Yes, we added one role on the application (USER), but still, there is no "roles" claim inside the token.

Any advice on where to look Dan?

Thanks again.

dan · 19 Oct 2020, 17:51

Is the user registered to the application within FusionAuth?

Go to the user details page and look at the 'registrations' tab.

marco · 19 Oct 2020, 18:04

@dan

Yes!
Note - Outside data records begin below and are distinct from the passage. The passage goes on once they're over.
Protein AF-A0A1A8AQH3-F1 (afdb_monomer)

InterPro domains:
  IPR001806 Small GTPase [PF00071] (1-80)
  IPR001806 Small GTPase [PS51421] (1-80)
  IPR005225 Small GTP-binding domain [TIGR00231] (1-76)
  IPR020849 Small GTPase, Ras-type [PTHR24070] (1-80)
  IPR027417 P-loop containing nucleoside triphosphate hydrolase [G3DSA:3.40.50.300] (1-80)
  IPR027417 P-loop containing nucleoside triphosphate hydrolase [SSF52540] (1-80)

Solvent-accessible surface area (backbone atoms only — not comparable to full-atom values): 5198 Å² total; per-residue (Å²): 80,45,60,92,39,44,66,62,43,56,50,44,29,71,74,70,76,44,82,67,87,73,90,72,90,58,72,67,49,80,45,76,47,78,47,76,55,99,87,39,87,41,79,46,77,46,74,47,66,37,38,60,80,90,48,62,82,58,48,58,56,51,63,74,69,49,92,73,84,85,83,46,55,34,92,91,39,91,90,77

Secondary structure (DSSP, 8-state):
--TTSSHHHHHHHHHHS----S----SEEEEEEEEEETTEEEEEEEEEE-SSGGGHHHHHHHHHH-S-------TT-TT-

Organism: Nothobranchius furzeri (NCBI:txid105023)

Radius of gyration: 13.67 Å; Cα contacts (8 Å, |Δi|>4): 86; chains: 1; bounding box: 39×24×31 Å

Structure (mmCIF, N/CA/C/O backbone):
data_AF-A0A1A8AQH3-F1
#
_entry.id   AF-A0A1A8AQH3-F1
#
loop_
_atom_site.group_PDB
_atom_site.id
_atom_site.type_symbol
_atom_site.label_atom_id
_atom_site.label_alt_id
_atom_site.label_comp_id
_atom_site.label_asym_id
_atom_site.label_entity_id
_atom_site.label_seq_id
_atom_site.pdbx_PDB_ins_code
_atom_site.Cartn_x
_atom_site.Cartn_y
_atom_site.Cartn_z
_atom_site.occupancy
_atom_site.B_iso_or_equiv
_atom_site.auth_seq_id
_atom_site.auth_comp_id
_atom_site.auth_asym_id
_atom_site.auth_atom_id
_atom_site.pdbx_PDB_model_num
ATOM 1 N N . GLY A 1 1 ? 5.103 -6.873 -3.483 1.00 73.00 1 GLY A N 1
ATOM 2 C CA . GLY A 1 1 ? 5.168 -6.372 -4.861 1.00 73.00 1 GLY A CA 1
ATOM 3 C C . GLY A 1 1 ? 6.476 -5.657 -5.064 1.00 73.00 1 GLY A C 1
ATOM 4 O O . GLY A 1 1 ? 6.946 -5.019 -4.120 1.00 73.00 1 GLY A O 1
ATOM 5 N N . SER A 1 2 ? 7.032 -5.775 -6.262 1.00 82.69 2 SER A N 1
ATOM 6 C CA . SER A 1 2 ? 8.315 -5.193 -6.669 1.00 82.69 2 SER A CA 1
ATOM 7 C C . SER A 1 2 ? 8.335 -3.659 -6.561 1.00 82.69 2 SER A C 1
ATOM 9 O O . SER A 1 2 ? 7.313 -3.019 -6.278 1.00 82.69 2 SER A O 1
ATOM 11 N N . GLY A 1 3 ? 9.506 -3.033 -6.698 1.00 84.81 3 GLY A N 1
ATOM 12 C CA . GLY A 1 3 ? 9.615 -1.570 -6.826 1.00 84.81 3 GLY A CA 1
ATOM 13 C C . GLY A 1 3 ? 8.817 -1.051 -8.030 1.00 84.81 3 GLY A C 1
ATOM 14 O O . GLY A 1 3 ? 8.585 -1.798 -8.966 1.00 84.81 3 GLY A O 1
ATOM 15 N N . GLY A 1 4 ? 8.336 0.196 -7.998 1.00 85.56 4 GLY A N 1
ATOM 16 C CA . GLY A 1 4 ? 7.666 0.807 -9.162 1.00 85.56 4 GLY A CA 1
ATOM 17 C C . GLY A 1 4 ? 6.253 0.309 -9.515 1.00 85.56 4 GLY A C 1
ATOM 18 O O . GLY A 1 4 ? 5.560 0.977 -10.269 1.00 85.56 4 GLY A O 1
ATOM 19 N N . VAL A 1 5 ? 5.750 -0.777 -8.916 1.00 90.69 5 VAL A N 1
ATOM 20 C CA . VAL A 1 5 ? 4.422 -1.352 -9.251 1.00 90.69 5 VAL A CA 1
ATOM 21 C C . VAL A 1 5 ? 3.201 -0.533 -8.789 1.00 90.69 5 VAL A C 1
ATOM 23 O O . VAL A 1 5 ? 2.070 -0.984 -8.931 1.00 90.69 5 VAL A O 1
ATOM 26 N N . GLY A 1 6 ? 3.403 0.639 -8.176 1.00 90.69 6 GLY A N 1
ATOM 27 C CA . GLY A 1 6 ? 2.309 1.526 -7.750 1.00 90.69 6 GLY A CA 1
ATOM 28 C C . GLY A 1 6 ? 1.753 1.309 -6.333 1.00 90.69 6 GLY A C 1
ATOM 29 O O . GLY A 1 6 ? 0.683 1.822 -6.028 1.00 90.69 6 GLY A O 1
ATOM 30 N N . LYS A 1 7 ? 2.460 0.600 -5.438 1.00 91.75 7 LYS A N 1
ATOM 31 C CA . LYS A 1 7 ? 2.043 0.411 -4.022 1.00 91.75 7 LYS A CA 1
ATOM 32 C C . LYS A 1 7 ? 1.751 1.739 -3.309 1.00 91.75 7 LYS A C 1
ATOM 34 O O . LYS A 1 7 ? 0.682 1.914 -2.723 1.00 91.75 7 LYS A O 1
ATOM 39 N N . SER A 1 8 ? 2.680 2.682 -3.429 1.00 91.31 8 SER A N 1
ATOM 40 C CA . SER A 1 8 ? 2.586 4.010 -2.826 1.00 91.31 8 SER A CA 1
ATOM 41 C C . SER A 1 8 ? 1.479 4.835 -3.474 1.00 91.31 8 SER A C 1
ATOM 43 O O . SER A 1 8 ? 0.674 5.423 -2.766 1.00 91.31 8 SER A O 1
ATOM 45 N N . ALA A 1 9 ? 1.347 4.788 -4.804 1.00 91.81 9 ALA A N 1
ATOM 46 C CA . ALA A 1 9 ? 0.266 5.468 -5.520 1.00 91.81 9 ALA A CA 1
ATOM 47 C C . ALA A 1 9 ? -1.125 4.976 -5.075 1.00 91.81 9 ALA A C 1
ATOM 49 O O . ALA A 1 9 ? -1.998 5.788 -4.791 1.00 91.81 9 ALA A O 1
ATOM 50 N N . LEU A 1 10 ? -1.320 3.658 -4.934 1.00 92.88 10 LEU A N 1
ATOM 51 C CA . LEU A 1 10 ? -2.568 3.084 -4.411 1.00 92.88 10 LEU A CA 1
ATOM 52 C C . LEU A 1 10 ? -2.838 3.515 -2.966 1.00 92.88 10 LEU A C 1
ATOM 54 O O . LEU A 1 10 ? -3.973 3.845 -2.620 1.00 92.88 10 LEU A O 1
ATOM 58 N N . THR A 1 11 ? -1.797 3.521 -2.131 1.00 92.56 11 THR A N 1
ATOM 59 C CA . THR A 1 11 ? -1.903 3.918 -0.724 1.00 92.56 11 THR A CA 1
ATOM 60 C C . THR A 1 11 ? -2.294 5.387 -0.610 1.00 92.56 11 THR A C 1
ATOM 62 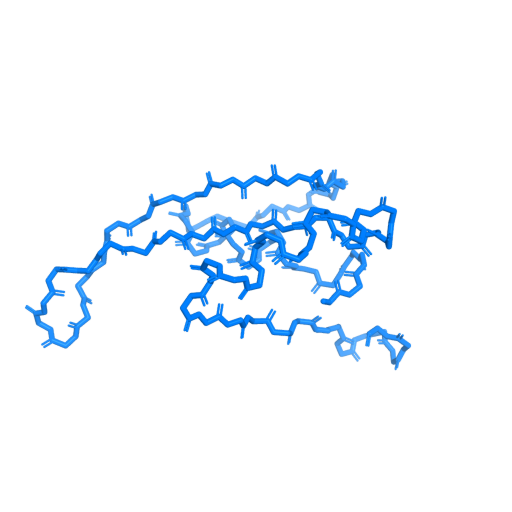O O . THR A 1 11 ? -3.288 5.707 0.032 1.00 92.56 11 THR A O 1
ATOM 65 N N . LEU A 1 12 ? -1.570 6.286 -1.275 1.00 92.12 12 LEU A N 1
ATOM 66 C CA . LEU A 1 12 ? -1.809 7.727 -1.211 1.00 92.12 12 LEU A CA 1
ATOM 67 C C . LEU A 1 12 ? -3.151 8.118 -1.835 1.00 92.12 12 LEU A C 1
ATOM 69 O O . LEU A 1 12 ? -3.872 8.905 -1.225 1.00 92.12 12 LEU A O 1
ATOM 73 N N . GLN A 1 13 ? -3.544 7.491 -2.948 1.00 94.12 13 GLN A N 1
ATOM 74 C CA . GLN A 1 13 ? -4.876 7.682 -3.526 1.00 94.12 13 GLN A CA 1
ATOM 75 C C . GLN A 1 13 ? -5.964 7.292 -2.525 1.00 94.12 13 GLN A C 1
ATOM 77 O O . GLN A 1 13 ? -6.910 8.043 -2.304 1.00 94.12 13 GLN A O 1
ATOM 82 N N . PHE A 1 1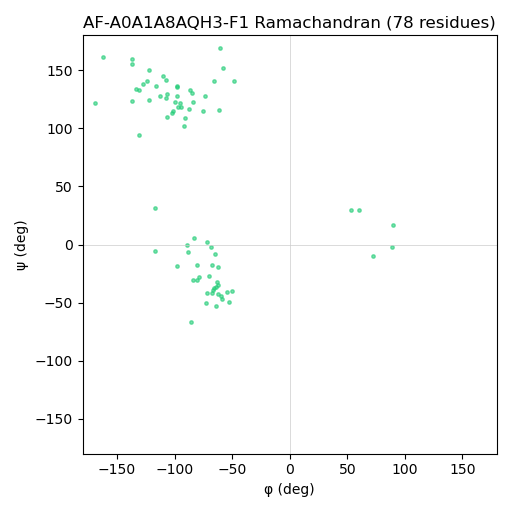4 ? -5.829 6.138 -1.865 1.00 94.06 14 PHE A N 1
ATOM 83 C CA . PHE A 1 14 ? -6.791 5.736 -0.843 1.00 94.06 14 PHE A CA 1
ATOM 84 C C . PHE A 1 14 ? -6.796 6.692 0.353 1.00 94.06 14 PHE A C 1
ATOM 86 O O . PHE A 1 14 ? -7.857 6.949 0.918 1.00 94.06 14 PHE A O 1
ATOM 93 N N . MET A 1 15 ? -5.642 7.224 0.757 1.00 92.06 15 MET A N 1
ATOM 94 C CA . MET A 1 15 ? -5.524 8.103 1.917 1.00 92.06 15 MET A CA 1
ATOM 95 C C . MET A 1 15 ? -6.108 9.495 1.655 1.00 92.06 15 MET A C 1
ATOM 97 O O . MET A 1 15 ? -6.950 9.947 2.441 1.00 92.06 15 MET A O 1
ATOM 101 N N . TYR A 1 16 ? -5.710 10.122 0.549 1.00 90.62 16 TYR A N 1
ATOM 102 C CA . TYR A 1 16 ? -5.877 11.554 0.287 1.00 90.62 16 TYR A CA 1
ATOM 103 C C . TYR A 1 16 ? -6.764 11.882 -0.919 1.00 90.62 16 TYR A C 1
ATOM 105 O O . TYR A 1 16 ? -7.081 13.049 -1.104 1.00 90.62 16 TYR A O 1
ATOM 113 N N . ASP A 1 17 ? -7.207 10.879 -1.683 1.00 91.12 17 ASP A N 1
ATOM 114 C CA . ASP A 1 17 ? -7.959 11.061 -2.937 1.00 91.12 17 ASP A CA 1
ATOM 115 C C . ASP A 1 17 ? -7.175 11.859 -4.001 1.00 91.12 17 ASP A C 1
ATOM 117 O O . ASP A 1 17 ? -7.746 12.549 -4.843 1.00 91.12 17 ASP A O 1
ATOM 121 N N . GLU A 1 18 ? -5.842 11.744 -3.962 1.00 86.31 18 GLU A N 1
ATOM 122 C CA . GLU A 1 18 ? -4.903 12.396 -4.876 1.00 86.31 18 GLU A CA 1
ATOM 123 C C . GLU A 1 18 ? -3.928 11.388 -5.495 1.00 86.31 18 GLU A C 1
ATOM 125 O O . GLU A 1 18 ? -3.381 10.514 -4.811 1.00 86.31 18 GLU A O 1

The user is registered and verified.

dan · 19 Oct 2020, 21:27

Hmmm. A few more questions.

And you are logging into that application (with a client_id)? Are you logging the user in with OAuth and the hosted login pages (that is within FusionAuth's ui you manage with themes) or with the login API? What version of FusionAuth are you using?

marco · 20 Oct 2020, 14:40

Hey Dan!

So let me answer one by one:

I am logging the user using Facebook, Google and Apple with FusionAuth's UI;
The version we are using is 1.19.8;

dan · 20 Oct 2020, 20:02

Hi Marco,

I'm unable to replicate using Google's login with google button (this is with 1.19.8).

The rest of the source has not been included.